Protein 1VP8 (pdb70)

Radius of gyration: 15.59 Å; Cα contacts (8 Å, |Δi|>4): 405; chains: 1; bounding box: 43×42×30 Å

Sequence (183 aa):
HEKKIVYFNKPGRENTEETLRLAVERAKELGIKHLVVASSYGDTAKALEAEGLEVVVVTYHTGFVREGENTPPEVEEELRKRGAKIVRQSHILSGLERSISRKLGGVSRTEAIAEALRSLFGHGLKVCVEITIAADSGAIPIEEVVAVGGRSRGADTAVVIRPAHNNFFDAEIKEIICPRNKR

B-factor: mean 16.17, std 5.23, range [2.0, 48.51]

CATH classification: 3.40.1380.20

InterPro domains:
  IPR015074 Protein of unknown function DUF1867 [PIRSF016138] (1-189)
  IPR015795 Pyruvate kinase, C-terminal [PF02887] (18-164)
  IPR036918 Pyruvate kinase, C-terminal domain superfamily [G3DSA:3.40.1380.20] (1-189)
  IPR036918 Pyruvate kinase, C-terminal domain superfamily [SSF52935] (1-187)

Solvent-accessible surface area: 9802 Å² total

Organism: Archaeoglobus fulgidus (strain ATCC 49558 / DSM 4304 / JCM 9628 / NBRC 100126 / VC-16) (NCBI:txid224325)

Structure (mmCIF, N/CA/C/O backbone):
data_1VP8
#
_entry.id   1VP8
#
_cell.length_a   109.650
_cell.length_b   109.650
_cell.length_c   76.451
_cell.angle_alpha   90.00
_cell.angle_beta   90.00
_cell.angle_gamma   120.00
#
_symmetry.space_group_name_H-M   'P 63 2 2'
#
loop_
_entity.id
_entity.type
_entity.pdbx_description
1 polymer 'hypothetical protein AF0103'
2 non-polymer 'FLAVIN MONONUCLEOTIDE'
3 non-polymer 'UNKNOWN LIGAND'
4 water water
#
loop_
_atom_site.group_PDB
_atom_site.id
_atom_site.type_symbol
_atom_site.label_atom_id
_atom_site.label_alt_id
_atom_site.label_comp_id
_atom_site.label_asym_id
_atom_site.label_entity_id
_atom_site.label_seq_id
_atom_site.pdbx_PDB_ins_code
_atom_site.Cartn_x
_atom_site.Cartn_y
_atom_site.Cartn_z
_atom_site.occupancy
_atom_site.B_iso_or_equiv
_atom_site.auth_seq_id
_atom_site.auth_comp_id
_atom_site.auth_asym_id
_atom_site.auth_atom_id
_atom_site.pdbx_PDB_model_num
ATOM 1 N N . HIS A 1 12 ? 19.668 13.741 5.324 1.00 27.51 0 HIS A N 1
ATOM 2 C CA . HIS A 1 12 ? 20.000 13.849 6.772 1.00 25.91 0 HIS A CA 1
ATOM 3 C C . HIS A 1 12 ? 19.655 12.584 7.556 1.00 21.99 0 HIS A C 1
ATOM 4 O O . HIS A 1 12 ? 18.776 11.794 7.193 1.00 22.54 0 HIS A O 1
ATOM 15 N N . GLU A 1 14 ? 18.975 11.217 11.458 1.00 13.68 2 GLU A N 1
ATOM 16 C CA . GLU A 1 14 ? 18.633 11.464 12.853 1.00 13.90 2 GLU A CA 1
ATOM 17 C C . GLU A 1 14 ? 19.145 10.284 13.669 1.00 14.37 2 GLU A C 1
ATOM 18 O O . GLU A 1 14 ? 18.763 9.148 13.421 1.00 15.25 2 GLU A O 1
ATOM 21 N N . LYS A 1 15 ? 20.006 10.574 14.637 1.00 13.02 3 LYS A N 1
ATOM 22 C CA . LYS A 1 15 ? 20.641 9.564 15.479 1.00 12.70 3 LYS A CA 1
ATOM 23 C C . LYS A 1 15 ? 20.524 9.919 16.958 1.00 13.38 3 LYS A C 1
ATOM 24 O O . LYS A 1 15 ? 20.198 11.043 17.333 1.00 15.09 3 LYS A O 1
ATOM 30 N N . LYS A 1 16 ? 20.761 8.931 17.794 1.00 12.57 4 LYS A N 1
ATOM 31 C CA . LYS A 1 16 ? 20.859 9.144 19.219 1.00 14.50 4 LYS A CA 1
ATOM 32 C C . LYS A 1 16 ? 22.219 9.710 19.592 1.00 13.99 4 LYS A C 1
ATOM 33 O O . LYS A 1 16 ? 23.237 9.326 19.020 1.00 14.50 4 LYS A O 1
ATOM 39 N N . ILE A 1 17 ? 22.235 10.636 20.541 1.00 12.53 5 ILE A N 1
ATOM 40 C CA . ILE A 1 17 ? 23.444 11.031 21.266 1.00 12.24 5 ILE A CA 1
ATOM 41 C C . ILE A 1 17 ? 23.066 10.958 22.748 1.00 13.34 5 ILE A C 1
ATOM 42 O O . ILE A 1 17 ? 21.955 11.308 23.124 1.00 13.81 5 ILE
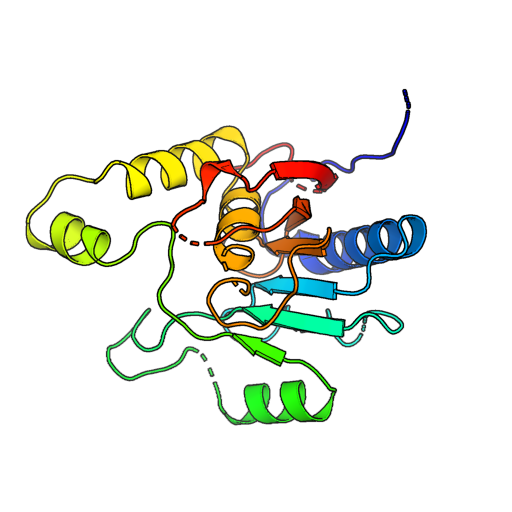 A O 1
ATOM 47 N N . VAL A 1 18 ? 23.988 10.489 23.574 1.00 12.96 6 VAL A N 1
ATOM 48 C CA . VAL A 1 18 ? 23.745 10.385 25.008 1.00 11.92 6 VAL A CA 1
ATOM 49 C C . VAL A 1 18 ? 24.642 11.386 25.745 1.00 12.56 6 VAL A C 1
ATOM 50 O O . VAL A 1 18 ? 25.830 11.439 25.508 1.00 13.38 6 VAL A O 1
ATOM 54 N N . TYR A 1 19 ? 24.018 12.233 26.559 1.00 13.42 7 TYR A N 1
ATOM 55 C CA . TYR A 1 19 ? 24.708 13.205 27.371 1.00 13.69 7 TYR A CA 1
ATOM 56 C C . TYR A 1 19 ? 24.705 12.737 28.823 1.00 13.11 7 TYR A C 1
ATOM 57 O O . TYR A 1 19 ? 23.639 12.451 29.391 1.00 14.65 7 TYR A O 1
ATOM 66 N N . PHE A 1 20 ? 25.883 12.676 29.425 1.00 12.76 8 PHE A N 1
ATOM 67 C CA . PHE A 1 20 ? 26.008 12.262 30.832 1.00 12.36 8 PHE A CA 1
ATOM 68 C C . PHE A 1 20 ? 25.911 13.488 31.724 1.00 12.88 8 PHE A C 1
ATOM 69 O O . PHE A 1 20 ? 26.420 14.559 31.396 1.00 13.98 8 PHE A O 1
ATOM 77 N N . ASN A 1 21 ? 25.340 13.317 32.907 1.00 13.92 9 ASN A N 1
ATOM 78 C CA . ASN A 1 21 ? 25.225 14.429 33.835 1.00 15.71 9 ASN A CA 1
ATOM 79 C C . ASN A 1 21 ? 26.557 14.870 34.419 1.00 15.87 9 ASN A C 1
ATOM 80 O O . ASN A 1 21 ? 26.720 16.026 34.774 1.00 16.41 9 ASN A O 1
ATOM 89 N N . LYS A 1 22 ? 27.479 13.928 34.586 1.00 16.12 10 LYS A N 1
ATOM 90 C CA . LYS A 1 22 ? 28.788 14.210 35.164 1.00 15.85 10 LYS A CA 1
ATOM 91 C C . LYS A 1 22 ? 29.846 13.677 34.249 1.00 15.36 10 LYS A C 1
ATOM 92 O O . LYS A 1 22 ? 29.601 12.694 33.536 1.00 15.40 10 LYS A O 1
ATOM 95 N N . PRO A 1 23 ? 31.037 14.282 34.258 1.00 14.33 11 PRO A N 1
ATOM 96 C CA . PRO A 1 23 ? 32.142 13.717 33.528 1.00 14.26 11 PRO A CA 1
ATOM 97 C C . PRO A 1 23 ? 32.747 12.553 34.320 1.00 15.02 11 PRO A C 1
ATOM 98 O O . PRO A 1 23 ? 32.461 12.362 35.501 1.00 15.71 11 PRO A O 1
ATOM 102 N N . GLY A 1 24 ? 33.600 11.784 33.660 1.00 14.52 12 GLY A N 1
ATOM 103 C CA . GLY A 1 24 ? 34.487 10.907 34.381 1.00 14.18 12 GLY A CA 1
ATOM 104 C C . GLY A 1 24 ? 34.080 9.448 34.421 1.00 14.36 12 GLY A C 1
ATOM 105 O O . GLY A 1 24 ? 33.200 8.978 33.693 1.00 13.83 12 GLY A O 1
ATOM 106 N N . ARG A 1 25 ? 34.755 8.751 35.320 1.00 14.52 13 ARG A N 1
ATOM 107 C CA . ARG A 1 25 ? 34.869 7.308 35.330 1.00 14.19 13 ARG A CA 1
ATOM 108 C C . ARG A 1 25 ? 33.547 6.554 35.512 1.00 14.86 13 ARG A C 1
ATOM 109 O O . ARG A 1 25 ? 33.423 5.405 35.078 1.00 15.33 13 ARG A O 1
ATOM 117 N N . GLU A 1 26 ? 32.546 7.185 36.139 1.00 14.28 14 GLU A N 1
ATOM 118 C CA . GLU A 1 26 ? 31.256 6.498 36.340 1.00 14.88 14 GLU A CA 1
ATOM 119 C C . GLU A 1 26 ? 30.587 6.117 35.029 1.00 13.83 14 GLU A C 1
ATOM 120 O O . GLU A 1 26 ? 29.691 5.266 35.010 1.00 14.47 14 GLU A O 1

::::

*DESCRIPTION OF THE TASK*:
Between and including the line with "ATOM 22 C CA" and the line with "ATOM 96 C CA", repeat every line exactly as it appears above, with pictures left out.

*ANSWER TO THE PROBLEM*:
ATOM 22 C CA . LYS A 1 15 ? 20.641 9.564 15.479 1.00 12.70 3 LYS A CA 1
ATOM 23 C C . LYS A 1 15 ? 20.524 9.919 16.958 1.00 13.38 3 LYS A C 1
ATOM 24 O O . LYS A 1 15 ? 20.198 11.043 17.333 1.00 15.09 3 LYS A O 1
ATOM 30 N N . LYS A 1 16 ? 20.761 8.931 17.794 1.00 12.57 4 LYS A N 1
ATOM 31 C CA . LYS A 1 16 ? 20.859 9.144 19.219 1.00 14.50 4 LYS A CA 1
ATOM 32 C C . LYS A 1 16 ? 22.219 9.710 19.592 1.00 13.99 4 LYS A C 1
ATOM 33 O O . LYS A 1 16 ? 23.237 9.326 19.020 1.00 14.50 4 LYS A O 1
ATOM 39 N N . ILE A 1 17 ? 22.235 10.636 20.541 1.00 12.53 5 ILE A N 1
ATOM 40 C CA . ILE A 1 17 ? 23.444 11.031 21.266 1.00 12.24 5 ILE A CA 1
ATOM 41 C C . ILE A 1 17 ? 23.066 10.958 22.748 1.00 13.34 5 ILE A C 1
ATOM 42 O O . ILE A 1 17 ? 21.955 11.308 23.124 1.00 13.81 5 ILE
 A O 1
ATOM 47 N N . VAL A 1 18 ? 23.988 10.489 23.574 1.00 12.96 6 VAL A N 1
ATOM 48 C CA . VAL A 1 18 ? 23.745 10.385 25.008 1.00 11.92 6 VAL A CA 1
ATOM 49 C C . VAL A 1 18 ? 24.642 11.386 25.745 1.00 12.56 6 VAL A C 1
ATOM 50 O O . VAL A 1 18 ? 25.830 11.439 25.508 1.00 13.38 6 VAL A O 1
ATOM 54 N N . TYR A 1 19 ? 24.018 12.233 26.559 1.00 13.42 7 TYR A N 1
ATOM 55 C CA . TYR A 1 19 ? 24.708 13.205 27.371 1.00 13.69 7 TYR A CA 1
ATOM 56 C C . TYR A 1 19 ? 24.705 12.737 28.823 1.00 13.11 7 TYR A C 1
ATOM 57 O O . TYR A 1 19 ? 23.639 12.451 29.391 1.00 14.65 7 TYR A O 1
ATOM 66 N N . PHE A 1 20 ? 25.883 12.676 29.425 1.00 12.76 8 PHE A N 1
ATOM 67 C CA . PHE A 1 20 ? 26.008 12.262 30.832 1.00 12.36 8 PHE A CA 1
ATOM 68 C C . PHE A 1 20 ? 25.911 13.488 31.724 1.00 12.88 8 PHE A C 1
ATOM 69 O O . PHE A 1 20 ? 26.420 14.559 31.396 1.00 13.98 8 PHE A O 1
ATOM 77 N N . ASN A 1 21 ? 25.340 13.317 32.907 1.00 13.92 9 ASN A N 1
ATOM 78 C CA . ASN A 1 21 ? 25.225 14.429 33.835 1.00 15.71 9 ASN A CA 1
ATOM 79 C C . ASN A 1 21 ? 26.557 14.870 34.419 1.00 15.87 9 ASN A C 1
ATOM 80 O O . ASN A 1 21 ? 26.720 16.026 34.774 1.00 16.41 9 ASN A O 1
ATOM 89 N N . LYS A 1 22 ? 27.479 13.928 34.586 1.00 16.12 10 LYS A N 1
ATOM 90 C CA . LYS A 1 22 ? 28.788 14.210 35.164 1.00 15.85 10 LYS A CA 1
ATOM 91 C C . LYS A 1 22 ? 29.846 13.677 34.249 1.00 15.36 10 LYS A C 1
ATOM 92 O O . LYS A 1 22 ? 29.601 12.694 33.536 1.00 15.40 10 LYS A O 1
ATOM 95 N N . PRO A 1 23 ? 31.037 14.282 34.258 1.00 14.33 11 PRO A N 1
ATOM 96 C CA . PRO A 1 23 ? 32.142 13.717 33.528 1.00 14.26 11 PRO A CA 1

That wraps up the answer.